## [Dataset]
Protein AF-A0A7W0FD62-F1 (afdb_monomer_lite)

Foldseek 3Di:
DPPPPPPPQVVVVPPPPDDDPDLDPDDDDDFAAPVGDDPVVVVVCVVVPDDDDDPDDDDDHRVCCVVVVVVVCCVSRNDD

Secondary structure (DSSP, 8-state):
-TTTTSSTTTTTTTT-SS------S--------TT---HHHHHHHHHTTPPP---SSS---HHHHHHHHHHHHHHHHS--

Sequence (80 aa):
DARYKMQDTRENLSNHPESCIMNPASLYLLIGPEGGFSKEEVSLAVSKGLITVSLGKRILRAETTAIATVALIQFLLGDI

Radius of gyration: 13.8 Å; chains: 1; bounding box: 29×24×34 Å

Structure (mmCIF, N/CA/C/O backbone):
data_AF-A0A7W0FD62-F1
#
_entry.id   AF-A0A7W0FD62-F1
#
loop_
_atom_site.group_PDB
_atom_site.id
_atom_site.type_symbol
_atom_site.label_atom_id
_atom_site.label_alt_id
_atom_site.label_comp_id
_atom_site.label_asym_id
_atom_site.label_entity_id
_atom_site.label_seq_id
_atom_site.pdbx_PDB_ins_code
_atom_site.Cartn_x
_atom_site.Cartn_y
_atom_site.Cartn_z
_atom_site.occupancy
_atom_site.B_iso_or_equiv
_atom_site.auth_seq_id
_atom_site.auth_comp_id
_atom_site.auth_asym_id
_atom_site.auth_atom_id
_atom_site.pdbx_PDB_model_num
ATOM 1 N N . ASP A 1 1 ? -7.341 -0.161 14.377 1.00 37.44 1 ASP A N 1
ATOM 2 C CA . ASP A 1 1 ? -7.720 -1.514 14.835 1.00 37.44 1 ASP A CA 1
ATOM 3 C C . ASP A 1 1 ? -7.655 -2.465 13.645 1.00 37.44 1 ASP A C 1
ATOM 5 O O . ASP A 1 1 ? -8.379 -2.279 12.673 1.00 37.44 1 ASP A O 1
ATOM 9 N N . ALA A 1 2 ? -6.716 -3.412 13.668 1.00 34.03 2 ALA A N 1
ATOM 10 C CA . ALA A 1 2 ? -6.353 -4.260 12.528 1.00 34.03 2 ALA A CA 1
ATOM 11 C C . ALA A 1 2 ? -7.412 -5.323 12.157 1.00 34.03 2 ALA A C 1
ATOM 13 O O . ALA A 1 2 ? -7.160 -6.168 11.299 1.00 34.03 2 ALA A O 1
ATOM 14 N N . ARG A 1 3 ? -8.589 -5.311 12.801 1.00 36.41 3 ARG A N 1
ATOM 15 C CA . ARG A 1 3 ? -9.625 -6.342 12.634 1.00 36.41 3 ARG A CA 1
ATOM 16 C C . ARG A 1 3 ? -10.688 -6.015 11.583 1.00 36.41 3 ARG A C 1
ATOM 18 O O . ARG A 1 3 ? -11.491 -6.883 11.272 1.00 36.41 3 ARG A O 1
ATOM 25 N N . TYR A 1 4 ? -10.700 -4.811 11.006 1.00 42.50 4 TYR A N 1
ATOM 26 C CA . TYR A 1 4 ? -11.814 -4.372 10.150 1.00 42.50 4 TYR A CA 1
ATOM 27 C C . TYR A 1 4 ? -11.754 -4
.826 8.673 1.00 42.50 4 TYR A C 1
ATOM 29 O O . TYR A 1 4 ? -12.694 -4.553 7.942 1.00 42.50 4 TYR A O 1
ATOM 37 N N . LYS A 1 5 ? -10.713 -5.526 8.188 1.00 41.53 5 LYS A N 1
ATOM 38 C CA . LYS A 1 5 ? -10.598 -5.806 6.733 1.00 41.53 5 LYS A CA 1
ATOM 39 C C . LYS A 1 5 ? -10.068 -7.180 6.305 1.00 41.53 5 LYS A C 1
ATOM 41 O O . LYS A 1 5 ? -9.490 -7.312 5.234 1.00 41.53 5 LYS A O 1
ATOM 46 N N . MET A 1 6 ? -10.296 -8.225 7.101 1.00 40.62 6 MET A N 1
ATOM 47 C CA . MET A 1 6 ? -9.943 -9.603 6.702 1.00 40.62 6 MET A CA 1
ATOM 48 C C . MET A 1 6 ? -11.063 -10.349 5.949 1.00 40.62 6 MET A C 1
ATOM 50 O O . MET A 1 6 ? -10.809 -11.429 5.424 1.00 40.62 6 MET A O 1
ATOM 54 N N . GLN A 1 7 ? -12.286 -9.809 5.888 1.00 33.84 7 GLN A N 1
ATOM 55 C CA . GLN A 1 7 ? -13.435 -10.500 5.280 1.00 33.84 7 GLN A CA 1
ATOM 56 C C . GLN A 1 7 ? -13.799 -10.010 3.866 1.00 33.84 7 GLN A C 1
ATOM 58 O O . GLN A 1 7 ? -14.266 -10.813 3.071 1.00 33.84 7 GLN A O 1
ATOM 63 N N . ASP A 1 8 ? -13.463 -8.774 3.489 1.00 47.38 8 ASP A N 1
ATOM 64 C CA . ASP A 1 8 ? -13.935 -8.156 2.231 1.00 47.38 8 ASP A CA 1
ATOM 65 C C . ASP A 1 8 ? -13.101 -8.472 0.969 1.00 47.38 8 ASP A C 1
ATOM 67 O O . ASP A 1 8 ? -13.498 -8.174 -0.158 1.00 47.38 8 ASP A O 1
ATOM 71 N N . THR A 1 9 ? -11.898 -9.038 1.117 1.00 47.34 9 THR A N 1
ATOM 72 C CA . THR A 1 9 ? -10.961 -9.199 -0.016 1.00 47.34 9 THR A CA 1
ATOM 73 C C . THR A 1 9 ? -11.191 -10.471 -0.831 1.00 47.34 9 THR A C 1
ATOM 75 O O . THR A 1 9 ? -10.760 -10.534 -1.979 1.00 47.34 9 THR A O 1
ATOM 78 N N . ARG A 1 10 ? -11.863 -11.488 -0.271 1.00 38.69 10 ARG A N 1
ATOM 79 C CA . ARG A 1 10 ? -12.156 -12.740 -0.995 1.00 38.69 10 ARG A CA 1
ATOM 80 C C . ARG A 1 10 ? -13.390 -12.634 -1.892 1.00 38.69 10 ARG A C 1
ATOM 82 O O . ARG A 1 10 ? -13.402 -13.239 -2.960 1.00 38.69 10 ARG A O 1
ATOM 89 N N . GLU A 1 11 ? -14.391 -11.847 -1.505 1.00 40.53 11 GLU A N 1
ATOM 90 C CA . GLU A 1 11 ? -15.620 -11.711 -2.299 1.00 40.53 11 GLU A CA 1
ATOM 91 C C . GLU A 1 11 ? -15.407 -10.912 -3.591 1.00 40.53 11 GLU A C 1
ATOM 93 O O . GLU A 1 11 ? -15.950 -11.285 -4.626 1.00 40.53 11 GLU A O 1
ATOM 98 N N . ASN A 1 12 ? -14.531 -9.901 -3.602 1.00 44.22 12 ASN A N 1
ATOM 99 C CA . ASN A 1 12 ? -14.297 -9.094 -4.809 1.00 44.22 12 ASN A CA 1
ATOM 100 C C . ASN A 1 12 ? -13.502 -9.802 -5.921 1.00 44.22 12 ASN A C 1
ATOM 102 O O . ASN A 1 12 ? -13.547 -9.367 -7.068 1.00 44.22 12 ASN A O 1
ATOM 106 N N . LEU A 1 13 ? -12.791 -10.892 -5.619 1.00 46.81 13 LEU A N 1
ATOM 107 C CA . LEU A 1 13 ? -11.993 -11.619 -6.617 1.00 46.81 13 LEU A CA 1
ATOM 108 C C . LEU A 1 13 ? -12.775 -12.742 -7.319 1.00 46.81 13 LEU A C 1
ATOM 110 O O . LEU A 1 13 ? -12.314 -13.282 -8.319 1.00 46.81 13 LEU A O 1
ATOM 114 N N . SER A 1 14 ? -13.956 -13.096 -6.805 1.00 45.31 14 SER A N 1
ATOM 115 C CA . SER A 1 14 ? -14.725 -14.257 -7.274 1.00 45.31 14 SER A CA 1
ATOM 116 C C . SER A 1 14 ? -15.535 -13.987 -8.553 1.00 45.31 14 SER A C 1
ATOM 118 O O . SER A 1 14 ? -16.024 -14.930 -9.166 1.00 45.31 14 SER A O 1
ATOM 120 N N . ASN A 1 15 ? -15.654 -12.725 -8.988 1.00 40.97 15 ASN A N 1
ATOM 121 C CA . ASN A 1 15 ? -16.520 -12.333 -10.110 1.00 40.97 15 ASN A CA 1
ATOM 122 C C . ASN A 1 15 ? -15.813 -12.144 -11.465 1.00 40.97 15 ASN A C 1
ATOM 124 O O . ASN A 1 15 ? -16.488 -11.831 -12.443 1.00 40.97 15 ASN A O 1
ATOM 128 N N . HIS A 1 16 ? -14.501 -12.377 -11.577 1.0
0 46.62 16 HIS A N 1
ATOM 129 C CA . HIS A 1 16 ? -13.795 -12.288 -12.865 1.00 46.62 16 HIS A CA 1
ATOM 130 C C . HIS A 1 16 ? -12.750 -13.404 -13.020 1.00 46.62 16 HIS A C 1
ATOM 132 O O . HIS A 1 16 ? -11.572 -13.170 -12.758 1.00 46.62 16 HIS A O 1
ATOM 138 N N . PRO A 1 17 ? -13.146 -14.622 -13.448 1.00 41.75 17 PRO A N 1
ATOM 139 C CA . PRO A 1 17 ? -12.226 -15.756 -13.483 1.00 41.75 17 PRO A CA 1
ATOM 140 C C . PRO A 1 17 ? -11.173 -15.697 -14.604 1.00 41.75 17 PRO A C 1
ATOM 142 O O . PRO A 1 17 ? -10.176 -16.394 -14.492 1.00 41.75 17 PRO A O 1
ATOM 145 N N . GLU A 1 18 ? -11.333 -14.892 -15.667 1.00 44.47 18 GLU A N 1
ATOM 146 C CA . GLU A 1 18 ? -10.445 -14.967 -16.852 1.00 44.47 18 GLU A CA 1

---

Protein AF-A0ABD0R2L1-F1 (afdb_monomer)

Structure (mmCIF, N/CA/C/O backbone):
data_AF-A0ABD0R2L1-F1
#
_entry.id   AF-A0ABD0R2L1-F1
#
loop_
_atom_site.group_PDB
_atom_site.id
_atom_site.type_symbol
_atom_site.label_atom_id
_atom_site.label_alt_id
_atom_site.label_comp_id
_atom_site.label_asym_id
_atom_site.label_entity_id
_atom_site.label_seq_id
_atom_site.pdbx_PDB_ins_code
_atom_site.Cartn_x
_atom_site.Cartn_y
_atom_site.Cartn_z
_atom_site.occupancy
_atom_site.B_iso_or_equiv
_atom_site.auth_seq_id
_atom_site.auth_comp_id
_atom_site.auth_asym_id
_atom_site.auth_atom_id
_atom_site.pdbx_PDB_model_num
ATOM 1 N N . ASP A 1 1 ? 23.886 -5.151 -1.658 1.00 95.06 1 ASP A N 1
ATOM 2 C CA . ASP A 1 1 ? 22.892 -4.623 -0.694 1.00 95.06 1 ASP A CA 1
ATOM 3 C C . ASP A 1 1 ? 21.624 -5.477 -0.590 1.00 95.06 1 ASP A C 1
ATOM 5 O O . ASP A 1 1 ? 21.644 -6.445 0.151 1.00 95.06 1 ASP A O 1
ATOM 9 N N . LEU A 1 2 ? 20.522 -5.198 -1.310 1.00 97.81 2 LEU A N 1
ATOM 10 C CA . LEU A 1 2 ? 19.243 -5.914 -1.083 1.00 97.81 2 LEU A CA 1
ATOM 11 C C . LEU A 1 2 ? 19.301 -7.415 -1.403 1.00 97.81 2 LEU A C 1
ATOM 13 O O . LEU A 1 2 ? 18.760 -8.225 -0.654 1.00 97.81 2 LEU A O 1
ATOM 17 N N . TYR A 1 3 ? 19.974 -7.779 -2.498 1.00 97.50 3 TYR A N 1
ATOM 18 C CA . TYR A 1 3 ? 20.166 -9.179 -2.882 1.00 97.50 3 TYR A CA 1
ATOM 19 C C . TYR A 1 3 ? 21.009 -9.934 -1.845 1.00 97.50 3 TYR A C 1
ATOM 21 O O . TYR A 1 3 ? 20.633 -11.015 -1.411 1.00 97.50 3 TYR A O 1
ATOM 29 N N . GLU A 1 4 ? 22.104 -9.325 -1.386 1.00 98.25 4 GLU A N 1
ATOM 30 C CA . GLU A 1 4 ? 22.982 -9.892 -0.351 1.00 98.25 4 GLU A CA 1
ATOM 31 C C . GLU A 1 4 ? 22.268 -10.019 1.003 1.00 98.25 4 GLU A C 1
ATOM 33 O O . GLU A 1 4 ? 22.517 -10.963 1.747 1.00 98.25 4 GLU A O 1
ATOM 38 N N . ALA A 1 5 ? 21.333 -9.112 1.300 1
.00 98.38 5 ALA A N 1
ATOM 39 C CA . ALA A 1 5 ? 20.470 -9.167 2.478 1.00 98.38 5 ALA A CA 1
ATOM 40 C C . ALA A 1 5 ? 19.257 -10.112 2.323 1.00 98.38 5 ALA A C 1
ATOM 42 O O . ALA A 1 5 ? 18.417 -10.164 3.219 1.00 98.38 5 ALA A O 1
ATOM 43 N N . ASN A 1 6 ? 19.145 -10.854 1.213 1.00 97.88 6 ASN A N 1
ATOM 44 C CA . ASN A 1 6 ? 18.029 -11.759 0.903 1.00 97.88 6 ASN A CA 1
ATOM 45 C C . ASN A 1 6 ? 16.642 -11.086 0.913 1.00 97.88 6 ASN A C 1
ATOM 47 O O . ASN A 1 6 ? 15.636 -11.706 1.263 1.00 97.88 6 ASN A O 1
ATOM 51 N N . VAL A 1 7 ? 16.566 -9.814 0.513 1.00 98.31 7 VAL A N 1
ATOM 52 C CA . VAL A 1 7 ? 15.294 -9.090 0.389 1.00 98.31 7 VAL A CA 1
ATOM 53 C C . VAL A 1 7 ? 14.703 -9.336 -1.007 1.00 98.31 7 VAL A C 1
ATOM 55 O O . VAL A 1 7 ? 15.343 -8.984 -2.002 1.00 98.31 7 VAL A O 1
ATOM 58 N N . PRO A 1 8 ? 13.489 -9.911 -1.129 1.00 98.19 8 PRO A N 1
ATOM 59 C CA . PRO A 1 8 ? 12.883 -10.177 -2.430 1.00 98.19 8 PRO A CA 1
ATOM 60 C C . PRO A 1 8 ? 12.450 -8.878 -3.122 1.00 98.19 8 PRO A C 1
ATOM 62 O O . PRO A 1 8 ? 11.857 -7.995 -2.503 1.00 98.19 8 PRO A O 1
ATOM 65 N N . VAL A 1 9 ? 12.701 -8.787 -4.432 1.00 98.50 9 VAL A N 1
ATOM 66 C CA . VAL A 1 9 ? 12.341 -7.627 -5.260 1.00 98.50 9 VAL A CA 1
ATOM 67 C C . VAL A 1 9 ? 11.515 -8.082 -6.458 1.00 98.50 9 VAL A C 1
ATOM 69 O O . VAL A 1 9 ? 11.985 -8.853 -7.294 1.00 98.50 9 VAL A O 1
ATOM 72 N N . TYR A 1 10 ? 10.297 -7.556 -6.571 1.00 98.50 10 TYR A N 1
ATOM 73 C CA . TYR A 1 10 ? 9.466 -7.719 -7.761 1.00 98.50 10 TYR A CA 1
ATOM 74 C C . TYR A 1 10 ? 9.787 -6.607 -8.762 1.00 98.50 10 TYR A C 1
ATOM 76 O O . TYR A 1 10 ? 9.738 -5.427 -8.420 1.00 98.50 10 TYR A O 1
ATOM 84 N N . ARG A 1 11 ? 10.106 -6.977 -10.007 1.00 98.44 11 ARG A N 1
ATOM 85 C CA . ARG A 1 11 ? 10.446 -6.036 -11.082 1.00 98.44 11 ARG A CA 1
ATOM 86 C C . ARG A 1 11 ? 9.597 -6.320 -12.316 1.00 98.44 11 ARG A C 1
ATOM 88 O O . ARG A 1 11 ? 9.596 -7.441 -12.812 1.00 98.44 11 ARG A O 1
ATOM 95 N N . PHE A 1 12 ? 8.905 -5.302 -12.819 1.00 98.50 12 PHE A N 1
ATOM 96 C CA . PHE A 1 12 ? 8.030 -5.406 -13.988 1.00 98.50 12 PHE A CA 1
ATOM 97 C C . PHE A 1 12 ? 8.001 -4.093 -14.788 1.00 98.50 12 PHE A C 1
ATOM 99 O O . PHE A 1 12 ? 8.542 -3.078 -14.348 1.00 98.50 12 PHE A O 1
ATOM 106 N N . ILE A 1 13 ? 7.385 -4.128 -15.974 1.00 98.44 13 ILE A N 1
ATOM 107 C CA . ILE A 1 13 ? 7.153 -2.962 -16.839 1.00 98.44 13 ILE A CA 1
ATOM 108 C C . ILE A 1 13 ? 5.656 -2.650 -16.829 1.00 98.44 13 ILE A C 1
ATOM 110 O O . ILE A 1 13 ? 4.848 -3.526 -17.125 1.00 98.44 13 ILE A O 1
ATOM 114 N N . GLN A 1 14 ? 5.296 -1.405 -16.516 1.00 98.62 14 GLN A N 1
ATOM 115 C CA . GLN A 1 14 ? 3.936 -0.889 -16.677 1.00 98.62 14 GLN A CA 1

--

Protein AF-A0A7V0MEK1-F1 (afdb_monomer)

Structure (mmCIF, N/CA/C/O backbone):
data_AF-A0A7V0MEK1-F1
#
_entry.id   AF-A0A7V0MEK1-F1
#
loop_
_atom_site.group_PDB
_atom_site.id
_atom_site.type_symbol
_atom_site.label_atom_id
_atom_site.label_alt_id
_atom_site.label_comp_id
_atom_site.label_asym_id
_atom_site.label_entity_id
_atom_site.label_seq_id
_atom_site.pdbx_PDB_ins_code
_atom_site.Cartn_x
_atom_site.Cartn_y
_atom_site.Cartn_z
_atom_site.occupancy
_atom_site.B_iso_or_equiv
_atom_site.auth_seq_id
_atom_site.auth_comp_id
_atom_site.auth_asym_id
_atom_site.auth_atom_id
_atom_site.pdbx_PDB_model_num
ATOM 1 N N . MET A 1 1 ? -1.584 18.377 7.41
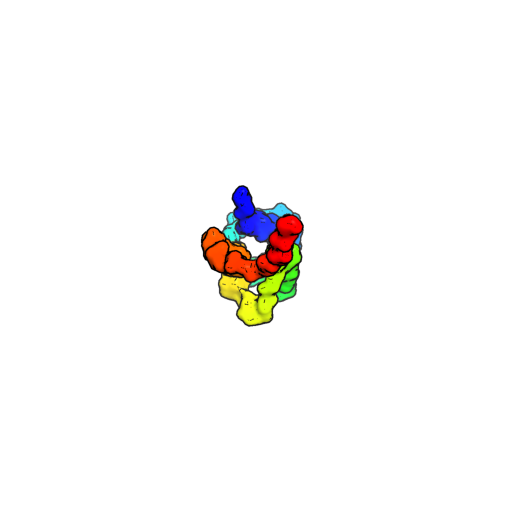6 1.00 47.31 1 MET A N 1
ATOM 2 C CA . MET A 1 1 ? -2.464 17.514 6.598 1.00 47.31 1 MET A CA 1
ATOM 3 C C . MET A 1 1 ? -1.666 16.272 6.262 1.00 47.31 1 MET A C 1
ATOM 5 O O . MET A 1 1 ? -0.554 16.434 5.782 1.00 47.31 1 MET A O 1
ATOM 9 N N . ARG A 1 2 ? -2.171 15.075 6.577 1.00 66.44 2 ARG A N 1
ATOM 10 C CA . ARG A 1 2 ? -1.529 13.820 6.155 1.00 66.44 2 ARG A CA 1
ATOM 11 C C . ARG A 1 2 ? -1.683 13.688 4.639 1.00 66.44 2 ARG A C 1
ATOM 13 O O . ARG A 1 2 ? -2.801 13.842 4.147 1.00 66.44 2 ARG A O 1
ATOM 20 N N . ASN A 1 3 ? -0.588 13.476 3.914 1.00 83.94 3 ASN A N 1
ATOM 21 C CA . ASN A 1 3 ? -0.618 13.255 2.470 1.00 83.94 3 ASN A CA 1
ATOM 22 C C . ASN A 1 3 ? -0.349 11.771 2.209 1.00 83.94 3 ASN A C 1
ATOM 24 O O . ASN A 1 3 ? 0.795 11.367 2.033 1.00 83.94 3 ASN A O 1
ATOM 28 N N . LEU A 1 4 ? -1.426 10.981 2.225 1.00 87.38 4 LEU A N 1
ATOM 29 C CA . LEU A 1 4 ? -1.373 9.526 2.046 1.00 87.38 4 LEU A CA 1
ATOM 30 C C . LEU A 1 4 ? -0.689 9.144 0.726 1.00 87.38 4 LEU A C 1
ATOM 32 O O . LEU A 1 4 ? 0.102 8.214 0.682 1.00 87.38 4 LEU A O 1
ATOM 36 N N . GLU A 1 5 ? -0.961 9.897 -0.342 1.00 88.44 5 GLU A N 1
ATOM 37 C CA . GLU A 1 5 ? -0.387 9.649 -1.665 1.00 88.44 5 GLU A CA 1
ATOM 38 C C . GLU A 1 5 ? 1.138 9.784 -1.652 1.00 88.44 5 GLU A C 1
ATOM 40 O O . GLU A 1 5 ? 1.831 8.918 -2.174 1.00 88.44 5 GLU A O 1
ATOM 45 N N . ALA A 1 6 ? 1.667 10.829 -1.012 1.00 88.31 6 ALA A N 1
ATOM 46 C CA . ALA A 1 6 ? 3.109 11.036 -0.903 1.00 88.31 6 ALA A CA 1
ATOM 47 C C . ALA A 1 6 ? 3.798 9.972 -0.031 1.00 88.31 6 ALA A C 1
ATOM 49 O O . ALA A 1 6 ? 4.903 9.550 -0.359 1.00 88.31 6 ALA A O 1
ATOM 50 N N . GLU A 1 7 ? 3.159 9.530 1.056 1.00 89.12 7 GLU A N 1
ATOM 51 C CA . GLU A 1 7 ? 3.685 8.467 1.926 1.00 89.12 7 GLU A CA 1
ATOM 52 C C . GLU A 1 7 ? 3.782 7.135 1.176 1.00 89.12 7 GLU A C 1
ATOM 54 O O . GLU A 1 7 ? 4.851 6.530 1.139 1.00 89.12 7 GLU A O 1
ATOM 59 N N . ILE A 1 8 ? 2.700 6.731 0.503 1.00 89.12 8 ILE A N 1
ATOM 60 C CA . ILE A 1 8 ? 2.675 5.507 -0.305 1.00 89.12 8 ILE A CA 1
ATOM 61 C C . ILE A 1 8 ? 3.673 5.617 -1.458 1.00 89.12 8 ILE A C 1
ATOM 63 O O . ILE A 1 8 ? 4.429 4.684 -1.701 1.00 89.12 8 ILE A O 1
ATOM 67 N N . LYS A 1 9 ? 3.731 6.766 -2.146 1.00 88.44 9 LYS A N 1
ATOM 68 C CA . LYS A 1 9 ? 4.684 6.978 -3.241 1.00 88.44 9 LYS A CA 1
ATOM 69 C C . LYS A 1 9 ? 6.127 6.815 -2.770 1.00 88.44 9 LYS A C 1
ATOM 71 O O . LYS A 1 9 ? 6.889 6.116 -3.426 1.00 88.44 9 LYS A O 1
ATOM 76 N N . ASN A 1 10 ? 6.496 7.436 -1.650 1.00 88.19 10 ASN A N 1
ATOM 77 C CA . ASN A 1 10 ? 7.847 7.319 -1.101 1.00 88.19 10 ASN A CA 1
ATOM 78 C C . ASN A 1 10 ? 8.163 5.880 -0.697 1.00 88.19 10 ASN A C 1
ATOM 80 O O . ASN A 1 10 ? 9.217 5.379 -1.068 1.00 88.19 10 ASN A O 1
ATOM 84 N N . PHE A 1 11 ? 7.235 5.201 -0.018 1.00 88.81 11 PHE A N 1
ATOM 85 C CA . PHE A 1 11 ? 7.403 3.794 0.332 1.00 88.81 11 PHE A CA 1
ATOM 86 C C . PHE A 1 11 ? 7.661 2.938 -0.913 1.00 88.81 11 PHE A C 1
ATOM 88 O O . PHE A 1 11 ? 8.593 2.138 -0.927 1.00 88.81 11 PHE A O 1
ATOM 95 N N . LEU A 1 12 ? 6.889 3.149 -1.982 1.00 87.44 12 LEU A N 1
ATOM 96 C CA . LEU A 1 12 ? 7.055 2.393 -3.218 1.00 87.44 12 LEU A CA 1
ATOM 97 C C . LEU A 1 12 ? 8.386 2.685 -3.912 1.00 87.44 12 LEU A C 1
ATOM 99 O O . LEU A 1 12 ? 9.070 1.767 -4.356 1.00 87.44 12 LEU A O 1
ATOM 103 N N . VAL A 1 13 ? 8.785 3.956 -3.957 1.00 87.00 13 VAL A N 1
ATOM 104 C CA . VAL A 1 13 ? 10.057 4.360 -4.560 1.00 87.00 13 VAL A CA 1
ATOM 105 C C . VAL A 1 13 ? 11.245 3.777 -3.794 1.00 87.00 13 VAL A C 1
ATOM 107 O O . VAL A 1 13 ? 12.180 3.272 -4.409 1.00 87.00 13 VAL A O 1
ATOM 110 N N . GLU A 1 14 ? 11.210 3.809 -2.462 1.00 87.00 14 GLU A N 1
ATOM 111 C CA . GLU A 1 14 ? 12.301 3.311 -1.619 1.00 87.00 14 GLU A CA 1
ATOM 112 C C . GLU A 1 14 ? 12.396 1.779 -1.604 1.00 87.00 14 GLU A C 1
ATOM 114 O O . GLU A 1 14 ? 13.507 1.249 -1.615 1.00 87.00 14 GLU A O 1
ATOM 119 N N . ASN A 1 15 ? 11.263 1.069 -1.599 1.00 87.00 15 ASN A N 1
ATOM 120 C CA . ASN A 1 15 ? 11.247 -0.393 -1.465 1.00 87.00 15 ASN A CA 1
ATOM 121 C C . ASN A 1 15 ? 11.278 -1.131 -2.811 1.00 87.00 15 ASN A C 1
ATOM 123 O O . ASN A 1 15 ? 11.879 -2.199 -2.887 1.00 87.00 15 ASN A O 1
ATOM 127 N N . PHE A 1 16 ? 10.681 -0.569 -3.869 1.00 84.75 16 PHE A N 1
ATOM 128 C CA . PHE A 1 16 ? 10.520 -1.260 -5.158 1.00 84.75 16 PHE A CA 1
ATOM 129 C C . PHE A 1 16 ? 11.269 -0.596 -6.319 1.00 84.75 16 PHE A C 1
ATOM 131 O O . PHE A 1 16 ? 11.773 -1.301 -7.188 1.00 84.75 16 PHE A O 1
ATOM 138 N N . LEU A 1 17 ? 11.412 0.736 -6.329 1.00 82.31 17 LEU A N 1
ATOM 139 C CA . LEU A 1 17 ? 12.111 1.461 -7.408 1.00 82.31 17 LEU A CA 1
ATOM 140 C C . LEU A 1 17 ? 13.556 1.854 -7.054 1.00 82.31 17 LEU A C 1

## [Exercise prompt]
Every line above carrying the word "Protein" needs to be shown.

## [Result for this task]
Protein AF-A0A7W0FD62-F1 (afdb_monomer_lite)
Protein AF-A0ABD0R2L1-F1 (afdb_monomer)
Protein AF-A0A7V0MEK1-F1 (afdb_monomer)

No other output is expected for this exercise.